WHAT YOU ARE ASKED TO DO: Only the lines below between the ones containing "ATOM 29 C C" and "ATOM 51 C C", inclusive, are to be reproduced, each exactly as it stands.
(DATASET begins)
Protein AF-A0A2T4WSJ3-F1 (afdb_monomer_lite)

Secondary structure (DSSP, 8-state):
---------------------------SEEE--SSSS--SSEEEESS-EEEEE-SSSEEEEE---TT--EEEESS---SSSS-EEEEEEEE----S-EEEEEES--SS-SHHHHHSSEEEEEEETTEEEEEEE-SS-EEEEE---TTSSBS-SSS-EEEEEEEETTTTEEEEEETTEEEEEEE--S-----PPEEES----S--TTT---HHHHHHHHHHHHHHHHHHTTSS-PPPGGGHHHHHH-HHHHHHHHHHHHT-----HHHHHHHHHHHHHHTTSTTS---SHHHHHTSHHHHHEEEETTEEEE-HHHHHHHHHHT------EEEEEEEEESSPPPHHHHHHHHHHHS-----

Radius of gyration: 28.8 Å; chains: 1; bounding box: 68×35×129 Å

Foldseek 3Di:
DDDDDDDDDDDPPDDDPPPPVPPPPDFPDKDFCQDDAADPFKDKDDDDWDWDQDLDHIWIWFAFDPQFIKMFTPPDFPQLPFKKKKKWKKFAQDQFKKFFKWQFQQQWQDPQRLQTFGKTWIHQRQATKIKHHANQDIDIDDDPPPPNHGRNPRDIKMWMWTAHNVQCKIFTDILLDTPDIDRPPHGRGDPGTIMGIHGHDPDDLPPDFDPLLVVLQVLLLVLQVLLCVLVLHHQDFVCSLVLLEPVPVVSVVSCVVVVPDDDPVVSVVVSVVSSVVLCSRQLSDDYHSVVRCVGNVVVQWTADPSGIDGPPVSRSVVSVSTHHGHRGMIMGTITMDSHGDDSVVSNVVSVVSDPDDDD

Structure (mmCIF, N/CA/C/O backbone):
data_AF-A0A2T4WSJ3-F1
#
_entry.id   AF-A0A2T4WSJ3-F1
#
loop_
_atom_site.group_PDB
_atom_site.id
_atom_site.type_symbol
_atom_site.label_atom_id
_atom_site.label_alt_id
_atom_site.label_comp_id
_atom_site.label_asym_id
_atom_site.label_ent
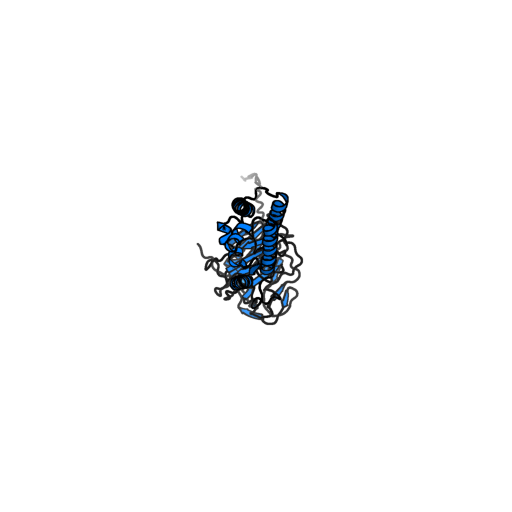ity_id
_atom_site.label_seq_id
_atom_site.pdbx_PDB_ins_code
_atom_site.Cartn_x
_atom_site.Cartn_y
_atom_site.Cartn_z
_atom_site.occupancy
_atom_site.B_iso_or_equiv
_atom_site.auth_seq_id
_atom_site.auth_comp_id
_atom_site.auth_asym_id
_atom_site.auth_atom_id
_atom_site.pdbx_PDB_model_num
ATOM 1 N N . MET A 1 1 ? 2.138 7.167 -95.665 1.00 37.97 1 MET A N 1
ATOM 2 C CA . MET A 1 1 ? 3.317 6.724 -94.882 1.00 37.97 1 MET A CA 1
ATOM 3 C C . MET A 1 1 ? 3.467 7.623 -93.661 1.00 37.97 1 MET A C 1
ATOM 5 O O . MET A 1 1 ? 3.421 8.826 -93.847 1.00 37.97 1 MET A O 1
ATOM 9 N N . LYS A 1 2 ? 3.669 7.017 -92.476 1.00 35.03 2 LYS A N 1
ATOM 10 C CA . LYS A 1 2 ? 3.977 7.618 -91.149 1.00 35.03 2 LYS A CA 1
ATOM 11 C C . LYS A 1 2 ? 2.854 8.487 -90.544 1.00 35.03 2 LYS A C 1
ATOM 13 O O . LYS A 1 2 ? 2.609 9.591 -90.994 1.00 35.03 2 LYS A O 1
ATOM 18 N N . LYS A 1 3 ? 1.993 7.929 -89.680 1.00 36.41 3 LYS A N 1
ATOM 19 C CA . LYS A 1 3 ? 2.142 7.722 -88.215 1.00 36.41 3 LYS A CA 1
ATOM 20 C C . LYS A 1 3 ? 2.454 9.013 -87.444 1.00 36.41 3 LYS A C 1
ATOM 22 O O . LYS A 1 3 ? 3.592 9.460 -87.437 1.00 36.41 3 LYS A O 1
ATOM 27 N N . GLY A 1 4 ? 1.446 9.503 -86.724 1.00 33.56 4 GLY A N 1
ATOM 28 C CA . GLY A 1 4 ? 1.554 10.474 -85.637 1.00 33.56 4 GLY A CA 1
ATOM 29 C C . GLY A 1 4 ? 0.354 10.296 -84.710 1.00 33.56 4 GLY A C 1
ATOM 30 O O . GLY A 1 4 ? -0.716 10.830 -84.969 1.00 33.56 4 GLY A O 1
ATOM 31 N N . VAL A 1 5 ? 0.518 9.439 -83.704 1.00 37.03 5 VAL A N 1
ATOM 32 C CA . VAL A 1 5 ? -0.471 9.124 -82.666 1.00 37.03 5 VAL A CA 1
ATOM 33 C C . VAL A 1 5 ? -0.469 10.270 -81.653 1.00 37.03 5 VAL A C 1
ATOM 35 O O . VAL A 1 5 ? 0.566 10.533 -81.048 1.00 37.03 5 VAL A O 1
ATOM 38 N N . PHE A 1 6 ? -1.606 10.942 -81.463 1.00 34.41 6 PHE A N 1
ATOM 39 C CA . PHE A 1 6 ? -1.828 11.841 -80.328 1.00 34.41 6 PHE A CA 1
ATOM 40 C C . PHE A 1 6 ? -2.442 11.028 -79.186 1.00 34.41 6 PHE A C 1
ATOM 42 O O . PHE A 1 6 ? -3.640 10.757 -79.172 1.00 34.41 6 PHE A O 1
ATOM 49 N N . THR A 1 7 ? -1.605 10.608 -78.239 1.00 33.59 7 THR A N 1
ATOM 50 C CA . THR A 1 7 ? -2.059 10.045 -76.965 1.00 33.59 7 THR A CA 1
ATOM 51 C C . THR A 1 7 ? -2.267 11.195 -75.986 1.00 33.59 7 THR A C 1
ATOM 53 O O . THR A 1 7 ? -1.310 11.845 -75.572 1.00 33.59 7 THR A O 1
ATOM 56 N N . ILE A 1 8 ? -3.521 11.441 -75.610 1.00 37.53 8 ILE A N 1
ATOM 57 C CA . ILE A 1 8 ? -3.878 12.277 -74.462 1.00 37.53 8 ILE A CA 1
ATOM 58 C C . ILE A 1 8 ? -3.598 11.442 -73.209 1.00 37.53 8 ILE A C 1
ATOM 60 O O . ILE A 1 8 ? -4.312 10.482 -72.926 1.00 37.53 8 ILE A O 1
ATOM 64 N N . ILE A 1 9 ? -2.534 11.775 -72.478 1.00 35.50 9 ILE A N 1
ATOM 65 C CA . ILE A 1 9 ? -2.286 11.218 -71.145 1.00 35.50 9 ILE A CA 1
ATOM 66 C C . ILE A 1 9 ? -3.114 12.038 -70.156 1.00 35.50 9 ILE A C 1
ATOM 68 O O . ILE A 1 9 ? -2.764 13.163 -69.807 1.00 35.50 9 ILE A O 1
ATOM 72 N N . LEU A 1 10 ? -4.235 11.463 -69.725 1.00 32.62 10 LEU A N 1
ATOM 73 C CA . LEU A 1 10 ? -5.009 11.935 -68.585 1.00 32.62 10 LEU A CA 1
ATOM 74 C C . LEU A 1 10 ? -4.271 11.488 -67.311 1.00 32.62 10 LEU A C 1
ATOM 76 O O . LEU A 1 10 ? -4.269 10.305 -66.969 1.00 32.62 10 LEU A O 1
ATOM 80 N N . PHE A 1 11 ? -3.585 12.411 -66.638 1.00 30.48 11 PHE A N 1
ATOM 81 C CA . PHE A 1 11 ? -2.922 12.134 -65.363 1.00 30.48 11 PHE A CA 1
ATOM 82 C C . PHE A 1 11 ? -3.989 12.070 -64.258 1.00 30.48 11 PHE A C 1
ATOM 84 O O . PHE A 1 11 ? -4.432 13.095 -63.744 1.00 30.48 11 PHE A O 1
ATOM 91 N N . ASN A 1 12 ? -4.427 10.861 -63.900 1.00 32.12 12 ASN A N 1
ATOM 92 C CA . ASN A 1 12 ? -5.150 10.628 -62.652 1.00 32.12 12 ASN A CA 1
ATOM 93 C C . ASN A 1 12 ? -4.153 10.756 -61.496 1.00 32.12 12 ASN A C 1
ATOM 95 O O . ASN A 1 12 ? -3.417 9.820 -61.188 1.00 32.12 12 ASN A O 1
ATOM 99 N N . LEU A 1 13 ? -4.123 11.927 -60.861 1.00 28.09 13 LEU A N 1
ATOM 100 C CA . LEU A 1 13 ? -3.433 12.129 -59.593 1.00 28.09 13 LEU A CA 1
ATOM 101 C C . LEU A 1 13 ? -4.303 11.527 -58.476 1.00 28.09 13 LEU A C 1
ATOM 103 O O . LEU A 1 13 ? -5.091 12.217 -57.833 1.00 28.09 13 LEU A O 1
ATOM 107 N N . LEU A 1 14 ? -4.206 10.211 -58.283 1.00 30.59 14 LEU A N 1
ATOM 108 C CA . LEU A 1 14 ? -4.734 9.562 -57.087 1.00 30.59 14 LEU A CA 1
ATOM 109 C C . LEU A 1 14 ? -3.820 9.915 -55.913 1.00 30.59 14 LEU A C 1
ATOM 111 O O . LEU A 1 14 ? -2.673 9.484 -55.828 1.00 30.59 14 LEU A O 1
ATOM 115 N N . ILE A 1 15 ? -4.359 10.737 -55.018 1.00 38.38 15 ILE A N 1
ATOM 116 C CA . ILE A 1 15 ? -3.798 11.025 -53.706 1.00 38.38 15 ILE A CA 1
ATOM 117 C C . ILE A 1 15 ? -3.846 9.725 -52.899 1.00 38.38 15 ILE A C 1
ATOM 119 O O . ILE A 1 15 ? -4.904 9.318 -52.428 1.00 38.38 15 ILE A O 1
ATOM 123 N N . THR A 1 16 ? -2.697 9.090 -52.697 1.00 31.97 16 THR A N 1
ATOM 124 C CA . THR A 1 16 ? -2.487 8.213 -51.543 1.00 31.97 16 THR A CA 1
ATOM 125 C C . THR A 1 16 ? -1.431 8.861 -50.669 1.00 31.97 16 THR A C 1
ATOM 127 O O . THR A 1 16 ? -0.241 8.570 -50.768 1.00 31.97 16 THR A O 1
ATOM 130 N N . SER A 1 17 ? -1.864 9.786 -49.815 1.00 34.91 17 SER A N 1
ATOM 131 C CA . SER A 1 17 ? -1.074 10.190 -48.660 1.00 34.91 17 SER A CA 1
ATOM 132 C C . SER A 1 17 ? -1.028 9.004 -47.697 1.00 34.91 17 SER A C 1
ATOM 134 O O . SER A 1 17 ? -1.895 8.856 -46.836 1.00 34.91 17 SER A O 1
ATOM 136 N N . SER A 1 18 ? -0.029 8.133 -47.843 1.00 32.34 18 SER A N 1
ATOM 137 C CA . SER A 1 18 ? 0.377 7.254 -46.753 1.00 32.34 18 SER A CA 1
ATOM 138 C C . SER A 1 18 ? 1.043 8.134 -45.697 1.00 32.34 18 SER A C 1
ATOM 140 O O . SER A 1 18 ? 2.258 8.329 -45.699 1.00 32.34 18 SER A O 1
ATOM 142 N N . LEU A 1 19 ? 0.233 8.709 -44.810 1.00 33.03 19 LEU A N 1
ATOM 143 C CA . LEU A 1 19 ? 0.713 9.170 -43.517 1.00 33.03 19 LEU A CA 1
ATOM 144 C C . LEU A 1 19 ? 1.130 7.915 -42.749 1.00 33.03 19 LEU A C 1
ATOM 146 O O . LEU A 1 19 ? 0.341 7.315 -42.025 1.00 33.03 19 LEU A O 1
ATOM 150 N N . ALA A 1 20 ? 2.374 7.485 -42.951 1.00 33.28 20 ALA A N 1
ATOM 151 C CA . ALA A 1 20 ? 3.052 6.659 -41.976 1.00 33.28 20 ALA A CA 1
ATOM 152 C C . ALA A 1 20 ? 3.180 7.525 -40.721 1.00 33.28 20 ALA A C 1
ATOM 154 O O . ALA A 1 20 ? 4.062 8.373 -40.606 1.00 33.28 20 ALA A O 1
ATOM 155 N N . GLN A 1 21 ? 2.227 7.364 -39.808 1.00 31.86 21 GLN A N 1
ATOM 156 C CA . GLN A 1 21 ? 2.310 7.904 -38.468 1.00 31.86 21 GLN A CA 1
ATOM 157 C C . GLN A 1 21 ? 3.414 7.106 -37.770 1.00 31.86 21 GLN A C 1
ATOM 159 O O . GLN A 1 21 ? 3.170 6.073 -37.153 1.00 31.86 21 GLN A O 1
ATOM 164 N N . THR A 1 22 ? 4.666 7.530 -37.939 1.00 34.69 22 THR A N 1
ATOM 165 C CA . THR A 1 22 ? 5.768 7.064 -37.103 1.00 34.69 22 THR A CA 1
ATOM 166 C C . THR A 1 22 ? 5.466 7.553 -35.694 1.00 34.69 22 THR A C 1
ATOM 168 O O . THR A 1 22 ? 5.787 8.681 -35.323 1.00 34.69 22 THR A O 1
ATOM 171 N N . SER A 1 23 ? 4.761 6.729 -34.919 1.00 41.47 23 SER A N 1
ATOM 172 C CA . SER A 1 23 ? 4.608 6.926 -33.487 1.00 41.47 23 SER A CA 1
ATOM 173 C C . SER A 1 23 ? 6.012 6.902 -32.896 1.00 41.47 23 SER A C 1
ATOM 175 O O . SER A 1 23 ? 6.612 5.831 -32.784 1.00 41.47 23 SER A O 1
ATOM 177 N N . ASN A 1 24 ? 6.567 8.065 -32.560 1.00 43.84 24 ASN A N 1
ATOM 178 C CA . ASN A 1 24 ? 7.821 8.135 -31.823 1.00 43.84 24 ASN A CA 1
ATOM 179 C C . ASN A 1 24 ? 7.585 7.445 -30.468 1.00 43.84 24 ASN A C 1
ATOM 181 O O . ASN A 1 24 ? 6.966 7.993 -29.556 1.00 43.84 24 ASN A O 1
ATOM 185 N N . ASN A 1 25 ? 7.988 6.178 -30.373 1.00 57.94 25 ASN A N 1
ATOM 186 C CA . ASN A 1 25 ? 7.952 5.347 -29.167 1.00 57.94 25 ASN A CA 1
ATOM 187 C C . ASN A 1 25 ? 9.231 5.523 -28.344 1.00 57.94 25 ASN A C 1
ATOM 189 O O . ASN A 1 25 ? 9.662 4.594 -27.669 1.00 57.94 25 ASN A O 1
ATOM 193 N N . SER A 1 26 ? 9.845 6.706 -28.419 1.00 68.38 26 SER A N 1
ATOM 194 C CA . SER A 1 26 ? 11.081 7.013 -27.713 1.00 68.38 26 SER A CA 1
ATOM 195 C C . SER A 1 26 ? 10.850 6.942 -26.209 1.00 68.38 26 SER A C 1
ATOM 197 O O . SER A 1 26 ? 9.955 7.602 -25.676 1.00 68.38 26 SER A O 1
ATOM 199 N N . VAL A 1 27 ? 11.661 6.124 -25.547 1.00 79.12 27 VAL A N 1
ATOM 200 C CA . VAL A 1 27 ? 11.754 6.068 -24.091 1.00 79.12 27 VAL A CA 1
ATOM 201 C C . VAL A 1 27 ? 12.221 7.441 -23.601 1.00 79.12 27 VAL A C 1
ATOM 203 O O . VAL A 1 27 ? 13.169 7.993 -24.155 1.00 79.12 27 VAL A O 1
ATOM 206 N N . TYR A 1 28 ? 11.532 8.009 -22.609 1.00 83.50 28 TYR A N 1
ATOM 207 C CA . TYR A 1 28 ? 11.925 9.288 -22.008 1.00 83.50 28 TYR A CA 1
ATOM 208 C C . TYR A 1 28 ? 13.131 9.101 -21.084 1.00 83.50 28 TYR A C 1
ATOM 210 O O . TYR A 1 28 ? 14.057 9.905 -21.103 1.00 83.50 28 TYR A O 1
ATOM 218 N N . HIS A 1 29 ? 13.133 8.013 -20.312 1.00 88.44 29 HIS A N 1
ATOM 219 C CA . HIS A 1 29 ? 14.234 7.658 -19.426 1.00 88.44 29 HIS A CA 1
ATOM 220 C C . HIS A 1 29 ? 14.397 6.137 -19.355 1.00 88.44 29 HIS A C 1
ATOM 222 O O . HIS A 1 29 ? 13.406 5.423 -19.182 1.00 88.44 29 HIS A O 1
ATOM 228 N N . GLN A 1 30 ? 15.627 5.645 -19.503 1.00 91.31 30 GLN A N 1
ATOM 229 C CA . GLN A 1 30 ? 15.958 4.226 -19.392 1.00 91.31 30 GLN A CA 1
ATOM 230 C C . GLN A 1 30 ? 17.109 4.045 -18.408 1.00 91.31 30 GLN A C 1
ATOM 232 O O . GLN A 1 30 ? 18.149 4.683 -18.549 1.00 91.31 30 GLN A O 1
ATOM 237 N N . ILE A 1 31 ? 16.921 3.147 -17.445 1.00 90.81 31 ILE A N 1
ATOM 238 C CA . I
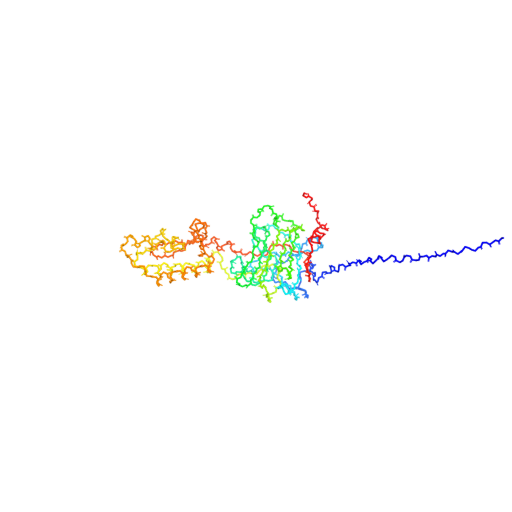LE A 1 31 ? 17.952 2.726 -16.502 1.00 90.81 31 ILE A CA 1
ATOM 239 C C . ILE A 1 31 ? 18.229 1.244 -16.742 1.00 90.81 31 ILE A C 1
ATOM 241 O O . ILE A 1 31 ? 17.345 0.399 -16.580 1.00 90.81 31 ILE A O 1
ATOM 245 N N . SER A 1 32 ? 19.473 0.961 -17.114 1.00 87.88 32 SER A N 1
ATOM 246 C CA . SER A 1 32 ? 20.057 -0.379 -17.180 1.00 87.88 32 SER A CA 1
ATOM 247 C C . SER A 1 32 ? 21.183 -0.460 -16.148 1.00 87.88 32 SER A C 1
ATOM 249 O O . SER A 1 32 ? 21.846 0.544 -15.868 1.00 87.88 32 SER A O 1
ATOM 251 N N . PHE A 1 33 ? 21.374 -1.631 -15.546 1.00 89.94 33 PHE A N 1
ATOM 252 C CA . PHE A 1 33 ? 22.242 -1.787 -14.383 1.00 89.94 33 PHE A CA 1
ATOM 253 C C . PHE A 1 33 ? 23.518 -2.552 -14.726 1.00 89.94 33 PHE A C 1
ATOM 255 O O . PHE A 1 33 ? 23.618 -3.751 -14.502 1.00 89.94 33 PHE A O 1
ATOM 262 N N . GLU A 1 34 ? 24.530 -1.838 -15.211 1.00 86.94 34 GLU A N 1
ATOM 263 C CA . GLU A 1 34 ? 25.816 -2.449 -15.582 1.00 86.94 34 GLU A CA 1
ATOM 264 C C . GLU A 1 34 ? 26.842 -2.435 -14.439 1.00 86.94 34 GLU A C 1
ATOM 266 O O . GLU A 1 34 ? 27.766 -3.249 -14.397 1.00 86.94 34 GLU A O 1
ATOM 271 N N . THR A 1 35 ? 26.693 -1.502 -13.495 1.00 87.50 35 THR A N 1
ATOM 272 C CA . THR A 1 35 ? 27.640 -1.271 -12.398 1.00 87.50 35 THR A CA 1
ATOM 273 C C . THR A 1 35 ? 26.931 -0.899 -11.097 1.00 87.50 35 THR A C 1
ATOM 275 O O . THR A 1 35 ? 25.848 -0.316 -11.094 1.00 87.50 35 THR A O 1
ATOM 278 N N . ILE A 1 36 ? 27.567 -1.202 -9.960 1.00 91.56 36 ILE A N 1
ATOM 279 C CA . ILE A 1 36 ? 27.080 -0.828 -8.622 1.00 91.56 36 ILE A CA 1
ATOM 280 C C . ILE A 1 36 ? 27.719 0.501 -8.214 1.00 91.56 36 ILE A C 1
ATOM 282 O O . ILE A 1 36 ? 28.667 0.555 -7.432 1.00 91.56 36 ILE A O 1
ATOM 286 N N . ASN A 1 37 ? 27.239 1.588 -8.800 1.00 90.81 37 ASN A N 1
ATOM 287 C CA . ASN A 1 37 ? 27.690 2.942 -8.505 1.00 90.81 37 ASN A CA 1
ATOM 288 C C . ASN A 1 37 ? 26.532 3.932 -8.608 1.00 90.81 37 ASN A C 1
ATOM 290 O O . ASN A 1 37 ? 25.517 3.675 -9.252 1.00 90.81 37 ASN A O 1
ATOM 294 N N . ASN A 1 38 ? 26.710 5.083 -7.966 1.00 90.81 38 ASN A N 1
ATOM 295 C CA . ASN A 1 38 ? 25.849 6.227 -8.218 1.00 90.81 38 ASN A CA 1
ATOM 296 C C . ASN A 1 38 ? 26.132 6.763 -9.620 1.00 90.81 38 ASN A C 1
ATOM 298 O O . ASN A 1 38 ? 27.283 6.782 -10.067 1.00 90.81 38 ASN A O 1
ATOM 302 N N . THR A 1 39 ? 25.083 7.227 -10.281 1.00 92.19 39 THR A N 1
ATOM 303 C CA . THR A 1 39 ? 25.146 7.820 -11.616 1.00 92.19 39 THR A CA 1
ATOM 304 C C . THR A 1 39 ? 24.438 9.173 -11.604 1.00 92.19 39 THR A C 1
ATOM 306 O O . THR A 1 39 ? 23.896 9.599 -10.585 1.00 92.19 39 THR A O 1
ATOM 309 N N . GLU A 1 40 ? 24.423 9.859 -12.743 1.00 90.94 40 GLU A N 1
ATOM 310 C CA . GLU A 1 40 ? 23.591 11.055 -12.927 1.00 90.94 40 GLU A CA 1
ATOM 311 C C . GLU A 1 40 ? 22.082 10.750 -12.898 1.00 90.94 40 GLU A C 1
ATOM 313 O O . GLU A 1 40 ? 21.287 11.637 -12.610 1.00 90.94 40 GLU A O 1
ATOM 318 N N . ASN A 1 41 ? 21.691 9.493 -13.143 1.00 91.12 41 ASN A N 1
(DATASET ends)
OUTPUT OF THE TASK:
ATOM 29 C C . GLY A 1 4 ? 0.354 10.296 -84.710 1.00 33.56 4 GLY A C 1
ATOM 30 O O . GLY A 1 4 ? -0.716 10.830 -84.969 1.00 33.56 4 GLY A O 1
ATOM 31 N N . VAL A 1 5 ? 0.518 9.439 -83.704 1.00 37.03 5 VAL A N 1
ATOM 32 C CA . VAL A 1 5 ? -0.471 9.124 -82.666 1.00 37.03 5 VAL A CA 1
ATOM 33 C C . VAL A 1 5 ? -0.469 10.270 -81.653 1.00 37.03 5 VAL A C 1
ATOM 35 O O . VAL A 1 5 ? 0.566 10.533 -81.048 1.00 37.03 5 VAL A O 1
ATOM 38 N N . PHE A 1 6 ? -1.606 10.942 -81.463 1.00 34.41 6 PHE A N 1
ATOM 39 C CA . PHE A 1 6 ? -1.828 11.841 -80.328 1.00 34.41 6 PHE A CA 1
ATOM 40 C C . PHE A 1 6 ? -2.442 11.028 -79.186 1.00 34.41 6 PHE A C 1
ATOM 42 O O . PHE A 1 6 ? -3.640 10.757 -79.172 1.00 34.41 6 PHE A O 1
ATOM 49 N N . THR A 1 7 ? -1.605 10.608 -78.239 1.00 33.59 7 THR A N 1
ATOM 50 C CA . THR A 1 7 ? -2.059 10.045 -76.965 1.00 33.59 7 THR A CA 1
ATOM 51 C C . THR A 1 7 ? -2.267 11.195 -75.986 1.00 33.59 7 THR A C 1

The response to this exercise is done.